The Chinese Nationalist Party (KMT) yesterday called an international news conference and questioned the legality of the Ill-gotten Party Assets Settlement Committee, saying that it is an unconstitutional body that should be dissolved.
The KMT proposed that the committee be dissolved and that the issue of party assets be handled by the judiciary.
“The judiciary has the legal capacity to adjudicate all disputes surrounding the issue of party assets without having to establish a new government agency,” KMT Vice Chairman Jason Hu (胡志強) said.
Photo: Fang Pin-chao, Taipei Times
Hu called for the immediate resignation of committee Chairman Wellington Koo (顧立雄), who the party said was responsible for the committee’s questionable actions.
After it froze two KMT bank accounts and nine checks, the committee told the party to downsize its staff as a prerequisite for lifting the freeze, Hu said, accusing the committee of attempting to dictate the size of a political party.
“Even if the majority of people want the government to do something [about the KMT’s assets], the government has to do it legally, properly and constitutionally,” Hu said.
The government could legislate an act on political parties to replace the Act Governing the Handling of Ill-gotten Properties by Political Parties and Their Affiliate Organizations (政黨及其附隨組織不當取得財產處理條例) — a law that targets the KMT, he said.
The KMT, after it lost the Chinese Civil War and retreated to Taiwan in 1949, gave some of its assets to the state, he added.
“Although regrettably, there was a time when the party and the state were considered a single entity, which might not be right, but under those conditions the KMT brought with it gold reserves from China and gave it all to the government, despite the fact that they were primarily considered a party asset.
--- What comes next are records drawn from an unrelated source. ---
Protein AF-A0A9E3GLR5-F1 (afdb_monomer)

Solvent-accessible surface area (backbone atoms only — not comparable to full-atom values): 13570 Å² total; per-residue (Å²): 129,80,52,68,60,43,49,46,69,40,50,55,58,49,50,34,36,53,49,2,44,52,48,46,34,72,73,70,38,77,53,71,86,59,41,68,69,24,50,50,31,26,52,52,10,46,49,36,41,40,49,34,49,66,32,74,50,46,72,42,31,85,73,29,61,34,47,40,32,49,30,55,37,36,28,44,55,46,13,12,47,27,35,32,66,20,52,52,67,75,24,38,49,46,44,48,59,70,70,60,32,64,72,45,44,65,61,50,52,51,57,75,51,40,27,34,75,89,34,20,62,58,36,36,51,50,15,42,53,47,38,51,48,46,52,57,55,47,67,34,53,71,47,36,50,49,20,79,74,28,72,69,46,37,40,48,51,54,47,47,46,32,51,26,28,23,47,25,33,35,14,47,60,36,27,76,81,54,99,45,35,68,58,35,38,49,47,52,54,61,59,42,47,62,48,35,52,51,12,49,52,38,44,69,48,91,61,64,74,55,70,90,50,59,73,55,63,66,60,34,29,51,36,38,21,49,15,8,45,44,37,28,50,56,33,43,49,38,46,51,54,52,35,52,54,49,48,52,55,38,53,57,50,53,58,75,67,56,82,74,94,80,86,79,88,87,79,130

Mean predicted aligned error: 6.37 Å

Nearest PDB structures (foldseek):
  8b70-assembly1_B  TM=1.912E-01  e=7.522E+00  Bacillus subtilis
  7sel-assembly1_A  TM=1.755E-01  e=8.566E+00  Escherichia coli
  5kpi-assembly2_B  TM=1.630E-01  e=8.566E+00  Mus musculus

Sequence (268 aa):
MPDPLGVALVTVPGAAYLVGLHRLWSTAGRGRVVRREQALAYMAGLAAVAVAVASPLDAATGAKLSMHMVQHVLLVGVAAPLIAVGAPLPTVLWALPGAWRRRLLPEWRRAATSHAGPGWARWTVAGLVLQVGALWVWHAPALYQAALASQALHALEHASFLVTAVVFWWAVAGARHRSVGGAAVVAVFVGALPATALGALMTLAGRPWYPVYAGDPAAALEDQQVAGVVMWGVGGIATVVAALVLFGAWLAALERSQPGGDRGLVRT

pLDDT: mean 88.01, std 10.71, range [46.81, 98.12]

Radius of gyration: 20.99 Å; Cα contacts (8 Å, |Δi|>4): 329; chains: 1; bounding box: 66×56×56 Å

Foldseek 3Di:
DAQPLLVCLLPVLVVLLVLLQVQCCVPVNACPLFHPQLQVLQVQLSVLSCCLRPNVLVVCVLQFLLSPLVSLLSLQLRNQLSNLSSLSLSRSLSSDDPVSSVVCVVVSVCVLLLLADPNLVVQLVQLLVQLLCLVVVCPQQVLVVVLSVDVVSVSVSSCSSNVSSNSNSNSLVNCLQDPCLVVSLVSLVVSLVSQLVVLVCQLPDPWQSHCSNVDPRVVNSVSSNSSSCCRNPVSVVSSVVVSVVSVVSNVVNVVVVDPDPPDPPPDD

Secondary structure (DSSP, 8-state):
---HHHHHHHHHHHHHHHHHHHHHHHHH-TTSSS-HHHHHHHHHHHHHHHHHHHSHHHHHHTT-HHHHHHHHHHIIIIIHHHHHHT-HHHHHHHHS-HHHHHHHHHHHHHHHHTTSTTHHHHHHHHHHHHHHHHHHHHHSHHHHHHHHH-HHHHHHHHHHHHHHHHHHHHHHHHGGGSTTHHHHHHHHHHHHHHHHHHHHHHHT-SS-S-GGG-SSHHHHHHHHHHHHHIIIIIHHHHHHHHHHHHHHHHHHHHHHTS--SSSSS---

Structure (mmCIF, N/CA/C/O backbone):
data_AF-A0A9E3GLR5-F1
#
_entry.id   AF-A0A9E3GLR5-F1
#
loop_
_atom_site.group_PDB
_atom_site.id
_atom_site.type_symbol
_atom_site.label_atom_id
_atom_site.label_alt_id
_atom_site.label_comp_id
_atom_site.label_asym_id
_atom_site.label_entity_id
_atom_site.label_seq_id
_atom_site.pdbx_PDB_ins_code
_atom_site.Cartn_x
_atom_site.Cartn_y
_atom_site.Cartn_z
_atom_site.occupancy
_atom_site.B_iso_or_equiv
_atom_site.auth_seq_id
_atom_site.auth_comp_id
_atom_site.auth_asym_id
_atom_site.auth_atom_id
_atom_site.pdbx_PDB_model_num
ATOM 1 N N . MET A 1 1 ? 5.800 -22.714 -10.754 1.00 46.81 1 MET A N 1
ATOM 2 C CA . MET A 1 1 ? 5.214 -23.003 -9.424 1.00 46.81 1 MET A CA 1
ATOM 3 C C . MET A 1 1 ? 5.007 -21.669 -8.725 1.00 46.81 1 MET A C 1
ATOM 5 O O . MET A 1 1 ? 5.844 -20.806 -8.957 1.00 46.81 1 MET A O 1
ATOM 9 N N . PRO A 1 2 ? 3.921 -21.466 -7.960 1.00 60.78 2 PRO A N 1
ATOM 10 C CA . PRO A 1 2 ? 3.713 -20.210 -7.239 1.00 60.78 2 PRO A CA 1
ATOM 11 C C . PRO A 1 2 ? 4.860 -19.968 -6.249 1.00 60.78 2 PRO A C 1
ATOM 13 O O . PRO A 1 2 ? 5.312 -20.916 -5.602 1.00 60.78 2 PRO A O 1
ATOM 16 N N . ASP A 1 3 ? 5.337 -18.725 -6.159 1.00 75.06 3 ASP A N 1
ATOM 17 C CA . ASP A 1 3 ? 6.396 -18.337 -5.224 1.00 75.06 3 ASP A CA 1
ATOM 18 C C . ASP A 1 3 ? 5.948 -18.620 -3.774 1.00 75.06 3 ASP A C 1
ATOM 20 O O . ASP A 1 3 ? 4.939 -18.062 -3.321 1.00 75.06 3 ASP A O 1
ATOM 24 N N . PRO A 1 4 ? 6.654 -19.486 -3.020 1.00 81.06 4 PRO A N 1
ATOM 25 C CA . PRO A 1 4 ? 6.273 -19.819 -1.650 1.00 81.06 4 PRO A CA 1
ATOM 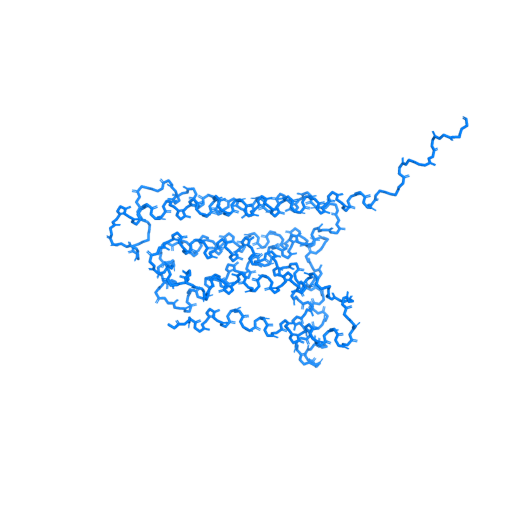26 C C . PRO A 1 4 ? 6.240 -18.593 -0.729 1.00 81.06 4 PRO A C 1
ATOM 28 O O . PRO A 1 4 ? 5.437 -18.567 0.208 1.00 81.06 4 PRO A O 1
ATOM 31 N N . LEU A 1 5 ? 7.064 -17.569 -0.987 1.00 84.50 5 LEU A N 1
ATOM 32 C CA . LEU A 1 5 ? 7.089 -16.350 -0.176 1.00 84.50 5 LEU A CA 1
ATOM 33 C C . LEU A 1 5 ? 5.887 -15.445 -0.473 1.00 84.50 5 LEU A C 1
ATOM 35 O O . LEU A 1 5 ? 5.228 -14.990 0.467 1.00 84.50 5 LEU A O 1
ATOM 39 N N . GLY A 1 6 ? 5.527 -15.264 -1.745 1.00 79.75 6 GLY A N 1
ATOM 40 C CA . GLY A 1 6 ? 4.277 -14.611 -2.147 1.00 79.75 6 GLY A CA 1
ATOM 41 C C . GLY A 1 6 ? 3.033 -15.292 -1.560 1.00 79.75 6 GLY A C 1
ATOM 42 O O . GLY A 1 6 ? 2.150 -14.632 -1.007 1.00 79.75 6 GLY A O 1
ATOM 43 N N . VAL A 1 7 ? 2.984 -16.629 -1.571 1.00 81.06 7 VAL A N 1
ATOM 44 C CA . VAL A 1 7 ? 1.887 -17.393 -0.945 1.00 81.06 7 VAL A CA 1
ATOM 45 C C . VAL A 1 7 ? 1.854 -17.192 0.574 1.00 81.06 7 VAL A C 1
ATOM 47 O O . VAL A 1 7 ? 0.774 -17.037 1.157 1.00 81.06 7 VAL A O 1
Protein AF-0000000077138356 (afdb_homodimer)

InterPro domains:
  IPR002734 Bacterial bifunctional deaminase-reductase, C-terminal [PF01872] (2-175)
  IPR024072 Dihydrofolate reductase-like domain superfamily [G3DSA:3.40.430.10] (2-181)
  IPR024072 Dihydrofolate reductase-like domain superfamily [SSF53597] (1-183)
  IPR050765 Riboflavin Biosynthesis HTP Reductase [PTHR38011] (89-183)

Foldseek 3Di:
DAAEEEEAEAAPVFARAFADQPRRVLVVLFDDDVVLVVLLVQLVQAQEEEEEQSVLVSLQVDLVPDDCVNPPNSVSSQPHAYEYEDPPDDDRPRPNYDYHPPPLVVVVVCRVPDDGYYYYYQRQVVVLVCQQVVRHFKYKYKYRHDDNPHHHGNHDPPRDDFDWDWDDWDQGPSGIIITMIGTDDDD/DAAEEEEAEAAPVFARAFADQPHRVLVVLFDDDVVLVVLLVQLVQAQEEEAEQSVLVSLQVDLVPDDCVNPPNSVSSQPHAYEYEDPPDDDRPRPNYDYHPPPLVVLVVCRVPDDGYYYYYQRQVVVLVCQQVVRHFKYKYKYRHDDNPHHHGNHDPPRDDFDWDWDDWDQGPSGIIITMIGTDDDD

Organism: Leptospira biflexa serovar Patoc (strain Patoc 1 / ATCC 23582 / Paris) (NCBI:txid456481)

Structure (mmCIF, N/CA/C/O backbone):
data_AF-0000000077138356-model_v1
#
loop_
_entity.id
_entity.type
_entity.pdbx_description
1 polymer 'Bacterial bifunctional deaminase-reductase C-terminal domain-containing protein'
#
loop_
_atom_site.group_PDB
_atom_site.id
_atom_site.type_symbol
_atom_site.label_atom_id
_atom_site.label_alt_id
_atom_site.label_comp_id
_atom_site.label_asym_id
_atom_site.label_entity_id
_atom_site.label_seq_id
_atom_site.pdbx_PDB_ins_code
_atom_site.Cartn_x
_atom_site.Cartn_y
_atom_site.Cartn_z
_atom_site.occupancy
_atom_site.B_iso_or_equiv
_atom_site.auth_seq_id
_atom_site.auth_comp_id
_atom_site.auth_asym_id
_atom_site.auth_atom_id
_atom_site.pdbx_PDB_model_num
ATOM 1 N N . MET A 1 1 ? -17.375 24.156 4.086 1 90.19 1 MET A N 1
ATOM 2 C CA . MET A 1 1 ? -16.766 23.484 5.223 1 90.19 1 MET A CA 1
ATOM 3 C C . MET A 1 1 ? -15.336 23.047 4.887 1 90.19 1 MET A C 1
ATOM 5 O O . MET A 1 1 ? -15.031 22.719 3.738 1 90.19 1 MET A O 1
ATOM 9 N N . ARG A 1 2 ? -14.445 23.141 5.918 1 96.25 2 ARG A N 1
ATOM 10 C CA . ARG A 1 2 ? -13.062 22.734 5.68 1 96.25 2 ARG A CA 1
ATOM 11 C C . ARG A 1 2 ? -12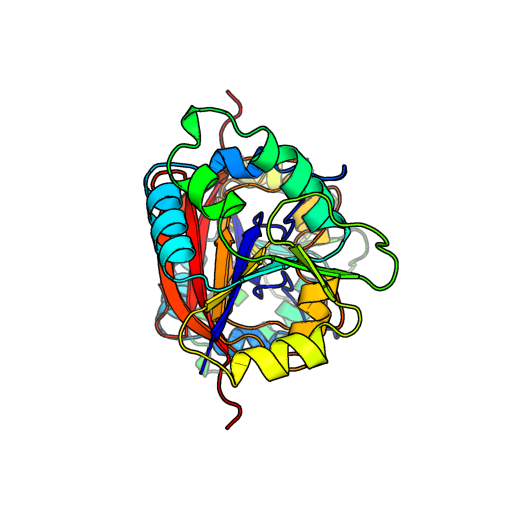.969 21.234 5.43 1 96.25 2 ARG A C 1
ATOM 13 O O . ARG A 1 2 ? -13.703 20.453 6.035 1 96.25 2 ARG A O 1
ATOM 20 N N . LYS A 1 3 ? -12.086 20.875 4.617 1 97.88 3 LYS A N 1
ATOM 21 C CA . LYS A 1 3 ? -11.773 19.453 4.434 1 97.88 3 LYS A CA 1
ATOM 22 C C . LYS A 1 3 ? -10.586 19.047 5.301 1 97.88 3 LYS A C 1
ATOM 24 O O . LYS A 1 3 ? -9.609 19.797 5.434 1 97.88 3 LYS A O 1
ATOM 29 N N . LEU A 1 4 ? -10.711 17.906 5.926 1 98.62 4 LEU A N 1
ATOM 30 C CA . LEU A 1 4 ? -9.562 17.234 6.523 1 98.62 4 LEU A CA 1
ATOM 31 C C . LEU A 1 4 ? -8.945 16.25 5.547 1 98.62 4 LEU A C 1
ATOM 33 O O . LEU A 1 4 ? -9.617 15.32 5.086 1 98.62 4 LEU A O 1
ATOM 37 N N . ILE A 1 5 ? -7.672 16.469 5.242 1 98.88 5 ILE A N 1
ATOM 38 C CA . ILE A 1 5 ? -6.992 15.695 4.203 1 98.88 5 ILE A CA 1
ATOM 39 C C . ILE A 1 5 ? -5.77 15 4.789 1 98.88 5 ILE A C 1
ATOM 41 O O . ILE A 1 5 ? -4.965 15.625 5.484 1 98.88 5 ILE A O 1
ATOM 45 N N . MET A 1 6 ? -5.68 13.711 4.609 1 98.88 6 MET A N 1
ATOM 46 C CA . MET A 1 6 ? -4.441 12.992 4.895 1 98.88 6 MET A CA 1
ATOM 47 C C . MET A 1 6 ? -3.482 13.07 3.713 1 98.88 6 MET A C 1
ATOM 49 O O . MET A 1 6 ? -3.863 12.781 2.578 1 98.88 6 MET A O 1
ATOM 53 N N . TRP A 1 7 ? -2.27 13.406 3.996 1 98.69 7 TRP A N 1
ATOM 54 C CA . TRP A 1 7 ? -1.212 13.359 2.99 1 98.69 7 TRP A CA 1
ATOM 55 C C . TRP A 1 7 ? 0.021 12.641 3.529 1 98.69 7 TRP A C 1
ATOM 57 O O . TRP A 1 7 ? 0.612 13.07 4.523 1 98.69 7 TRP A O 1
ATOM 67 N N . ASN A 1 8 ? 0.409 11.531 2.904 1 98.56 8 ASN A N 1
ATOM 68 C CA . ASN A 1 8 ? 1.577 10.781 3.348 1 98.56 8 ASN A CA 1
ATOM 69 C C . ASN A 1 8 ? 2.273 10.086 2.182 1 98.56 8 ASN A C 1
ATOM 71 O O . ASN A 1 8 ? 1.624 9.688 1.214 1 98.56 8 ASN A O 1
ATOM 75 N N . VAL A 1 9 ? 3.572 9.984 2.242 1 98.5 9 VAL A N 1
ATOM 76 C CA . VAL A 1 9 ? 4.359 9.055 1.44 1 98.5 9 VAL A CA 1
ATOM 77 C C . VAL A 1 9 ? 4.535 7.738 2.199 1 98.5 9 VAL A C 1
ATOM 79 O O . VAL A 1 9 ? 4.957 7.738 3.357 1 98.5 9 VAL A O 1
ATOM 82 N N . ILE A 1 10 ? 4.168 6.633 1.544 1 98.75 10 ILE A N 1
ATOM 83 C CA . ILE A 1 10 ? 4.336 5.332 2.18 1 98.75 10 ILE A CA 1
ATOM 84 C C . ILE A 1 10 ? 5.035 4.375 1.219 1 98.75 10 ILE A C 1
ATOM 86 O O . ILE A 1 10 ? 5.02 4.582 0.003 1 98.75 10 ILE A O 1
ATOM 90 N N . THR A 1 11 ? 5.734 3.385 1.804 1 98.75 11 THR A N 1
ATOM 91 C CA . THR A 1 11 ? 6.371 2.348 1.002 1 98.75 11 THR A CA 1
ATOM 92 C C . THR A 1 11 ? 5.352 1.303 0.557 1 98.75 11 THR A C 1
ATOM 94 O O . THR A 1 11 ? 4.215 1.297 1.031 1 98.75 11 THR A O 1
ATOM 97 N N . LEU A 1 12 ? 5.738 0.425 -0.374 1 98.69 12 LEU A N 1
ATOM 98 C CA . LEU A 1 12 ? 4.855 -0.606 -0.909 1 98.69 12 LEU A CA 1
ATOM 99 C C . LEU A 1 12 ? 4.379 -1.543 0.197 1 98.69 12 LEU A C 1
ATOM 101 O O . LEU A 1 12 ? 3.27 -2.076 0.132 1 98.69 12 LEU A O 1
ATOM 105 N N . ASP A 1 13 ? 5.289 -1.697 1.193 1 98.62 13 ASP A N 1
ATOM 106 C CA . ASP A 1 13 ? 4.934 -2.58 2.301 1 98.62 13 ASP A CA 1
ATOM 107 C C . ASP A 1 13 ? 4.352 -1.787 3.471 1 98.62 13 ASP A C 1
ATOM 109 O O . ASP A 1 13 ? 4.223 -2.311 4.578 1 98.62 13 ASP A O 1
ATOM 113 N N . GLY A 1 14 ? 3.996 -0.48 3.332 1 98.31 14 GLY A N 1
ATOM 114 C CA . GLY A 1 14 ? 3.045 0.231 4.172 1 98.31 14 GLY A CA 1
ATOM 115 C C . GLY A 1 14 ? 3.707 1.062 5.254 1 98.31 14 GLY A C 1
ATOM 116 O O . GLY A 1 14 ? 3.045 1.513 6.188 1 98.31 14 GLY A O 1
ATOM 117 N N . TYR A 1 15 ? 5.004 1.239 5.129 1 98.44 15 TYR A N 1
ATOM 118 C CA . TYR A 1 15 ? 5.699 2.029 6.141 1 98.44 15 TYR A CA 1
ATOM 119 C C . TYR A 1 15 ? 5.73 3.504 5.754 1 98.44 15 TYR A C 1
ATOM 121 O O . TYR A 1 15 ? 5.938 3.84 4.586 1 98.44 15 TYR A O 1
ATOM 129 N N . PHE A 1 16 ? 5.484 4.371 6.719 1 98.25 16 PHE A N 1
ATOM 130 C CA . PHE A 1 16 ? 5.602 5.801 6.469 1 98.25 16 PHE A CA 1
ATOM 131 C C . PHE A 1 16 ? 6.82 6.379 7.176 1 98.25 16 PHE A C 1
ATOM 133 O O . PHE A 1 16 ? 7.152 7.551 7 1 98.25 16 PHE A O 1
ATOM 140 N N . GLU A 1 17 ? 7.43 5.559 8.023 1 97.69 17 GLU A N 1
ATOM 141 C CA . GLU A 1 17 ? 8.656 5.895 8.742 1 97.69 17 GLU A CA 1
ATOM 142 C C . GLU A 1 17 ? 9.523 4.66 8.961 1 97.69 17 GLU A C 1
ATOM 144 O O . GLU A 1 17 ? 9.008 3.555 9.141 1 97.69 17 GLU A O 1
ATOM 149 N N . GLY A 1 18 ? 10.875 4.875 8.938 1 96.44 18 GLY A N 1
ATOM 150 C CA . GLY A 1 18 ? 11.766 3.77 9.242 1 96.44 18 GLY A CA 1
ATOM 151 C C . GLY A 1 18 ? 11.727 3.35 10.695 1 96.44 18 GLY A C 1
ATOM 152 O O . GLY A 1 18 ? 10.766 3.65 11.414 1 96.44 18 GLY A O 1
ATOM 153 N N . GLN A 1 19 ? 12.727 2.578 11.086 1 94.56 19 GLN A N 1
ATOM 154 C CA . GLN A 1 19 ? 12.773 1.989 12.422 1 94.56 19 GLN A CA 1
ATOM 155 C C . GLN A 1 19 ? 13.062 3.049 13.484 1 94.56 19 GLN A C 1
ATOM 157 O O . GLN A 1 19 ? 12.656 2.902 14.641 1 94.56 19 GLN A O 1
ATOM 162 N N . THR A 1 20 ? 13.828 4.07 13.094 1 92.75 20 THR A N 1
ATOM 163 C CA . THR A 1 20 ? 14.148 5.145 14.023 1 92.75 20 THR A CA 1
ATOM 164 C C . THR A 1 20 ? 13.25 6.355 13.773 1 92.75 20 THR A C 1
ATOM 166 O O . THR A 1 20 ? 12.789 6.574 12.656 1 92.75 20 THR A O 1
ATOM 169 N N . ASN A 1 21 ? 13.062 7.117 14.789 1 87.5 21 ASN A N 1
ATOM 170 C CA . ASN A 1 21 ? 12.211 8.289 14.656 1 87.5 21 ASN A CA 1
ATOM 171 C C . ASN A 1 21 ? 12.719 9.234 13.57 1 87.5 21 ASN A C 1
ATOM 173 O O . ASN A 1 21 ? 13.914 9.531 13.508 1 87.5 21 ASN A O 1
ATOM 177 N N . TRP A 1 22 ? 11.797 9.562 12.703 1 87.88 22 TRP A N 1
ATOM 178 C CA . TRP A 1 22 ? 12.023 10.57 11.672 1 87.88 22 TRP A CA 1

They include treasures in the National Palace Museum,” Hu said.
“The sole motivation of the act is to destroy the KMT by unconstitutional and illegal methods,” KMT head of foreign media and international affairs Eric Huang (黃裕鈞) said.
“The committee is extremely partisan and operates outside of Legislative Yuan oversight,” Huang said.
A fair, bipartisan system and the stability of the financial system could be destroyed as a result of the committee’s actions, as the KMT’s role as an opposition party could be weakened and investor confidence could be undermined, he said.
The party has voluntarily given up 216 properties worth about NT$4.8 billion (US$148.57 million), and the KMT placed its shares of Central Investment Co (中央投資) and Hsinyutai Co (欣裕台) — two KMT-owned holding companies that the committee identified as KMT affiliates whose assets could be confiscated — in trust in 2006, and the two companies have since functioned independently of the KMT, Huang said, questioning the committee’s recognition.
Huang also cited court rulings in favor of the party — including verdicts that suspended the committee’s orders to freeze KMT accounts and confiscate the two holding companies — to challenge the committee’s disposition.
Committee spokeswoman Shih Chin-fang (施錦芳) said the committee was founded because the judicial system cannot deal with the KMT’s public properties.